Though they have suffered a bit of a corrective pullback today, both gold and silver are still in the midst of what has already been shaping out to be a very positive week. The US government shutdown is finally behind us, though that does not mean we are finished talking about it, and for good reason too. The shutdown is anticipated to have negatively impacted US 4th quarter GDP growth, and such investors are paying close attention to the delayed economic reports released this week as they will paint a better picture as to the current status of the US economy.
China is making the news with problems of their own, as interest rates have been on the rise for the last few weeks. This has caught the attention of investors around the world as almost everyone is waiting to see if and how the Chinese government will respond.
Rising Chinese Interest Rates, Housing Prices
Short-term interest rates were reported to have been on the rise in China, a situation which is a cause for concern amongst Asian and European investors especially. With interest rates rising, it begs the question of whether or not Chinese monetary officials will choose to tighten their current policies. It is merely speculation at this point, but if China does tighten its monetary policy, overall demand from the world’s second largest economy will undoubtedly decrease. This means that precious metals consumption in China will be hurt.

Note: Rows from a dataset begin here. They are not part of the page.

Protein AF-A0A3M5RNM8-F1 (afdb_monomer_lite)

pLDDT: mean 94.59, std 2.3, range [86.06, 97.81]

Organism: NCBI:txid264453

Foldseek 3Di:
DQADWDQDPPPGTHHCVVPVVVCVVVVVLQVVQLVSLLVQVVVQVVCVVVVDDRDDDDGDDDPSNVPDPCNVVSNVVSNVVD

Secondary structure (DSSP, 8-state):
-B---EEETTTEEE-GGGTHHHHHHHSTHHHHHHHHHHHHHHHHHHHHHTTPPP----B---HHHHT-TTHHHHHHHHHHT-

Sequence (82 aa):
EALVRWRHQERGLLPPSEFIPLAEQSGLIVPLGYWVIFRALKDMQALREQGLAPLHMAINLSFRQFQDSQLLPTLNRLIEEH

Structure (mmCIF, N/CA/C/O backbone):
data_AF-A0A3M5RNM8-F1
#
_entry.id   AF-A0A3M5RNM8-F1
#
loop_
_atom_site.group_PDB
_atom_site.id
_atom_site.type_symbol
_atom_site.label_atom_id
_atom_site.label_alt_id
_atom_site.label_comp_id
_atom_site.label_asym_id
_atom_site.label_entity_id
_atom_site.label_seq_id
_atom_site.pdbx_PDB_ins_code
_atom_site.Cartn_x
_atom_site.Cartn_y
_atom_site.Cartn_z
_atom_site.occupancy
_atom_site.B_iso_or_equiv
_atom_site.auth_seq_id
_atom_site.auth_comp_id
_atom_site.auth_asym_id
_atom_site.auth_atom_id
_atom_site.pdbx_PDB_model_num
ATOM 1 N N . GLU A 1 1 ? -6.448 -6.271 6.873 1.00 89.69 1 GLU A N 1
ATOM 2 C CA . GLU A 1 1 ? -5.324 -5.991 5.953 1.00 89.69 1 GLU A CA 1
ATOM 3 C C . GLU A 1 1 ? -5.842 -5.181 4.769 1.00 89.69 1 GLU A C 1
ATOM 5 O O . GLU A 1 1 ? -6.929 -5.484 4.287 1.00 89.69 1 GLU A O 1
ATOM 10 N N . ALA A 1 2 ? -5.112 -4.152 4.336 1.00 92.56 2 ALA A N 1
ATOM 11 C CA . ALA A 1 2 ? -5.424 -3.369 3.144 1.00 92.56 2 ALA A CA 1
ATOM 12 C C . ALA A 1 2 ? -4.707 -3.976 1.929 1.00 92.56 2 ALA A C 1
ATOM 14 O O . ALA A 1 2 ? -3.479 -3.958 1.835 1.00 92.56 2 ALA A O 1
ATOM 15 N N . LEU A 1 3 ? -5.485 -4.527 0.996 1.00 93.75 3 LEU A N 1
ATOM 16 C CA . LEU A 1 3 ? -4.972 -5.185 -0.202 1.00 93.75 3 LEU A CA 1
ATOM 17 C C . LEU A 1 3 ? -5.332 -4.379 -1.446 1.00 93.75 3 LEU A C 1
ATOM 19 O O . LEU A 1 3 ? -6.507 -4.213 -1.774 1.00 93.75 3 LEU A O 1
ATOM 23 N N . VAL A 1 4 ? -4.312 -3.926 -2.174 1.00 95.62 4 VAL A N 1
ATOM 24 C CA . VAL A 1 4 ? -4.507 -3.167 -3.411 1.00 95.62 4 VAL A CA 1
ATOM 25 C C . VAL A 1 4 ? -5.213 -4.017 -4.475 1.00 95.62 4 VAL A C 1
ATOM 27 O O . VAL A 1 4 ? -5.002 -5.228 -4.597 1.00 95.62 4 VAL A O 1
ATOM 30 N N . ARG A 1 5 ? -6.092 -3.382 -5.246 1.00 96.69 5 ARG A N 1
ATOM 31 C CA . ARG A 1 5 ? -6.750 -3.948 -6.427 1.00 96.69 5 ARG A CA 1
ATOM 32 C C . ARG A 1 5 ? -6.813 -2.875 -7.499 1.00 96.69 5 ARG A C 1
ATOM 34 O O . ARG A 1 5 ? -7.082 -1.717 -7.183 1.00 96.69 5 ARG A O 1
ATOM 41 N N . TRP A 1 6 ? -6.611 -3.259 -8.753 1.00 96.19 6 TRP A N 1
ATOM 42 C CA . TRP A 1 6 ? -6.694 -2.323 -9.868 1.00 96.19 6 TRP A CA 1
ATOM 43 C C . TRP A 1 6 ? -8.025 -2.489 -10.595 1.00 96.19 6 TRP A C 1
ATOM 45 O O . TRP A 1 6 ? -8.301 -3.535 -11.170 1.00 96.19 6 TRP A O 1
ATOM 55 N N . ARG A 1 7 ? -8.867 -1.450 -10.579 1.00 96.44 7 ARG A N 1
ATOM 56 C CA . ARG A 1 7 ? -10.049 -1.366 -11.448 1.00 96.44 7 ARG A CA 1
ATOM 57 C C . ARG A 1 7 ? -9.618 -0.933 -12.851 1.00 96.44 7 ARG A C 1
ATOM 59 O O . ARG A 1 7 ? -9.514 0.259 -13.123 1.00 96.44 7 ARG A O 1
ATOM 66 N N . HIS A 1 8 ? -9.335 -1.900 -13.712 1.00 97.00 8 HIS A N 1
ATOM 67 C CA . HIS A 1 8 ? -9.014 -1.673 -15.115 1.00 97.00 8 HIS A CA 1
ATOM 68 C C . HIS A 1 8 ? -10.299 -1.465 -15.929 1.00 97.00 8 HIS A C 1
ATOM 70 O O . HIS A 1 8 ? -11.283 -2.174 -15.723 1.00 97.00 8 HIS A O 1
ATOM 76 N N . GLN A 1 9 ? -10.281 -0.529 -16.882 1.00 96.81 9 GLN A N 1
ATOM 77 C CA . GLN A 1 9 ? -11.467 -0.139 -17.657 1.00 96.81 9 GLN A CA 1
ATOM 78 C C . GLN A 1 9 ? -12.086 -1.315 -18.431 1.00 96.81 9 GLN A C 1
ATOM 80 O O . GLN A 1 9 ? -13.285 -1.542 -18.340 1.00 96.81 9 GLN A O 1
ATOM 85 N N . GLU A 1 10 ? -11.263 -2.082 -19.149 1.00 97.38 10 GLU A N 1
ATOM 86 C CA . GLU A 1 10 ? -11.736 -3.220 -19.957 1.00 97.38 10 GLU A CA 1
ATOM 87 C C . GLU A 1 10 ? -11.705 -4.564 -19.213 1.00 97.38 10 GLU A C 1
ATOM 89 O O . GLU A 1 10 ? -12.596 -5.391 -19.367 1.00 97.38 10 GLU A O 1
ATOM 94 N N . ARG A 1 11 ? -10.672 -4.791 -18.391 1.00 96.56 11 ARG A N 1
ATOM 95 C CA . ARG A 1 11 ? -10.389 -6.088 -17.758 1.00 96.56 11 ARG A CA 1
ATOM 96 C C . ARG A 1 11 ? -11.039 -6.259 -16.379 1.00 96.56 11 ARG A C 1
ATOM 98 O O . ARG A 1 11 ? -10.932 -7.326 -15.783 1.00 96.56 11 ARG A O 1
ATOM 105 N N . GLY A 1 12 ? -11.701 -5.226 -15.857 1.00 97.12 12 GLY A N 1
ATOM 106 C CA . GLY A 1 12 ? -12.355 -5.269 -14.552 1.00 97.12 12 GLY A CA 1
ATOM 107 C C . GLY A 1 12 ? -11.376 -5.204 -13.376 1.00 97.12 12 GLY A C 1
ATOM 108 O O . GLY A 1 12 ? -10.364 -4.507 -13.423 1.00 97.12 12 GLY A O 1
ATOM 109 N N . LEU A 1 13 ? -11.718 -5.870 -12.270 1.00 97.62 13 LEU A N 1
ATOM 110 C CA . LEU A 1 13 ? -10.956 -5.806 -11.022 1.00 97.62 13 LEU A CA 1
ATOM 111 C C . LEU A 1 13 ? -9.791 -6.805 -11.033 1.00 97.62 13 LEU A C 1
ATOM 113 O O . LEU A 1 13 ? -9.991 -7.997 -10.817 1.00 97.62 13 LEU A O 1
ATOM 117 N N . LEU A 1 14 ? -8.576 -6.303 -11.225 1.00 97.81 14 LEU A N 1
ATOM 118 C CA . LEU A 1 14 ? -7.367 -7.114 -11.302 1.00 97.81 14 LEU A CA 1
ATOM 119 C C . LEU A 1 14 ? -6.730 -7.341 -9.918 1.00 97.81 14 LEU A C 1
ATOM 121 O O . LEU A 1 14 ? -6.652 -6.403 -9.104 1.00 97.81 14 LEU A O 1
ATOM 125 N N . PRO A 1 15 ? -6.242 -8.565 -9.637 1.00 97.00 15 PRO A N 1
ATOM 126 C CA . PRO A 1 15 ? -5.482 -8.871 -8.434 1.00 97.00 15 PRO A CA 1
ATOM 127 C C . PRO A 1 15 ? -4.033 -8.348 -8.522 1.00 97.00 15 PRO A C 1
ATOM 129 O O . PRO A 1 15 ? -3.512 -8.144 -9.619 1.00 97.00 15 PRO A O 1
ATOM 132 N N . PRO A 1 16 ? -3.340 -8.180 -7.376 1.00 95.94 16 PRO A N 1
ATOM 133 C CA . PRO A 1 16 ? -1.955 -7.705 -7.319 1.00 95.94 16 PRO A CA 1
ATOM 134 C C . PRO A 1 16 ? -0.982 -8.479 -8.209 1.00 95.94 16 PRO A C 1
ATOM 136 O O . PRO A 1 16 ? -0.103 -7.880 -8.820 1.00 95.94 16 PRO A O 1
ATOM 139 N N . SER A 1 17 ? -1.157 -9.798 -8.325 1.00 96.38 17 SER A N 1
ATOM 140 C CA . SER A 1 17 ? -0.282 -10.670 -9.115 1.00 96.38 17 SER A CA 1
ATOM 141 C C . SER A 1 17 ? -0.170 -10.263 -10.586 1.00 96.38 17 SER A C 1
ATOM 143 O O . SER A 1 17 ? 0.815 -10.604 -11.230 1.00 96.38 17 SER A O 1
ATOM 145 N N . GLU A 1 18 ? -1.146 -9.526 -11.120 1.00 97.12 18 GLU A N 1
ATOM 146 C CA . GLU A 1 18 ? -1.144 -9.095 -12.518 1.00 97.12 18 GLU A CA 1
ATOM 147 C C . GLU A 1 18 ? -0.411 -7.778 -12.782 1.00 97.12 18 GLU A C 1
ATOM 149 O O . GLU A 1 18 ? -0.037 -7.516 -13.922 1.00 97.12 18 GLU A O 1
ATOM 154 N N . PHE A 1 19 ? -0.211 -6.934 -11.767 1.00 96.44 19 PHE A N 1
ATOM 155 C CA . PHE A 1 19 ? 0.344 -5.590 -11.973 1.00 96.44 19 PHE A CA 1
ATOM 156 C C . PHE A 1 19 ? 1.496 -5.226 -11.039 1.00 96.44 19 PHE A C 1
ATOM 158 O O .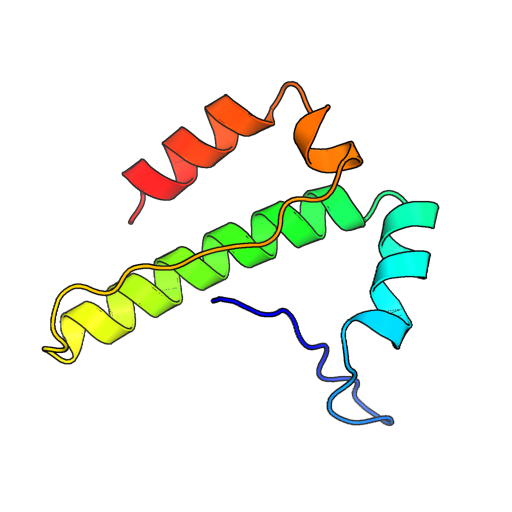 PHE A 1 19 ? 2.296 -4.360 -11.389 1.00 96.44 19 PHE A O 1
ATOM 165 N N 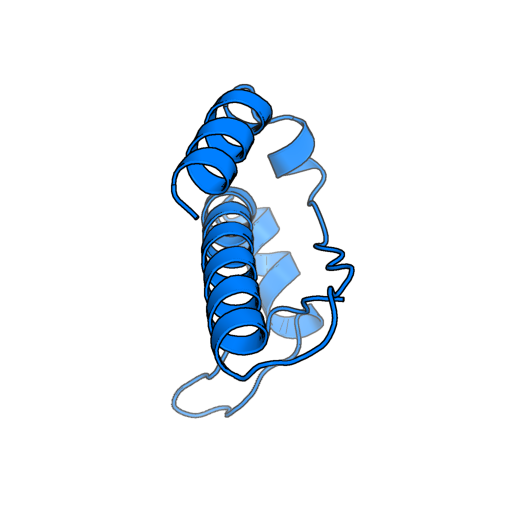. ILE A 1 20 ? 1.636 -5.885 -9.885 1.00 96.44 20 ILE A N 1
ATOM 166 C CA . ILE A 1 20 ? 2.756 -5.643 -8.967 1.00 96.44 20 ILE A CA 1
ATOM 167 C C . ILE A 1 20 ? 4.111 -5.941 -9.624 1.00 96.44 20 ILE A C 1
ATOM 169 O O . ILE A 1 20 ? 4.971 -5.067 -9.530 1.00 96.44 20 ILE A O 1
ATOM 173 N N . PRO A 1 21 ? 4.315 -7.053 -10.367 1.00 96.25 21 PRO A N 1
ATOM 174 C CA . PRO A 1 21 ? 5.597 -7.288 -11.037 1.00 96.25 21 PRO A CA 1
ATOM 175 C C . PRO A 1 21 ? 5.991 -6.149 -11.992 1.00 96.25 21 PRO A C 1
ATOM 177 O O . PRO A 1 21 ? 7.144 -5.722 -12.020 1.00 96.25 21 PRO A O 1
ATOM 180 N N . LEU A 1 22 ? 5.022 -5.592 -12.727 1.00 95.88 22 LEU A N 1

Also worth mentioning is the rising housing prices in China. This is not as big of a concern for investors, though it clearly illustrates that the US is not the only country facing troubled times economically.
Delayed US Economic Reports Surfacing
As everyone is well aware, the government shutdown effectively put the US economy on hold as well. This caused the many economic reports we see during the course of a typical month be put on hold. Now that the shutdown has passed, many of these suspended reports are beginning to trickle their way into the spotlight. The first of these reports was the jobs data from this past September. Though the market was expecting to see a rise in non-farm payrolls of almost 200,000, actualy figures came back over 50,000 weaker. Despite this, the overall unemployment rate was still able to fall from 7.3% to 7.2%.
Even though the unemployment rate fell, investors in stocks and the US currency immediately began selling after the weaker than expected jobs data was released. Investors will not dwell on September’s jobs data for too long, as October’s reports are just around the corner.
For the moment, long-term implications for gold and silver are positive. With the possibility of facing another government shutdown in a few months, and 4th quarter US economic growth likely to be hindered by the shutdown, investors are turning more fervently to the safe-haven investment that gold and silver both are.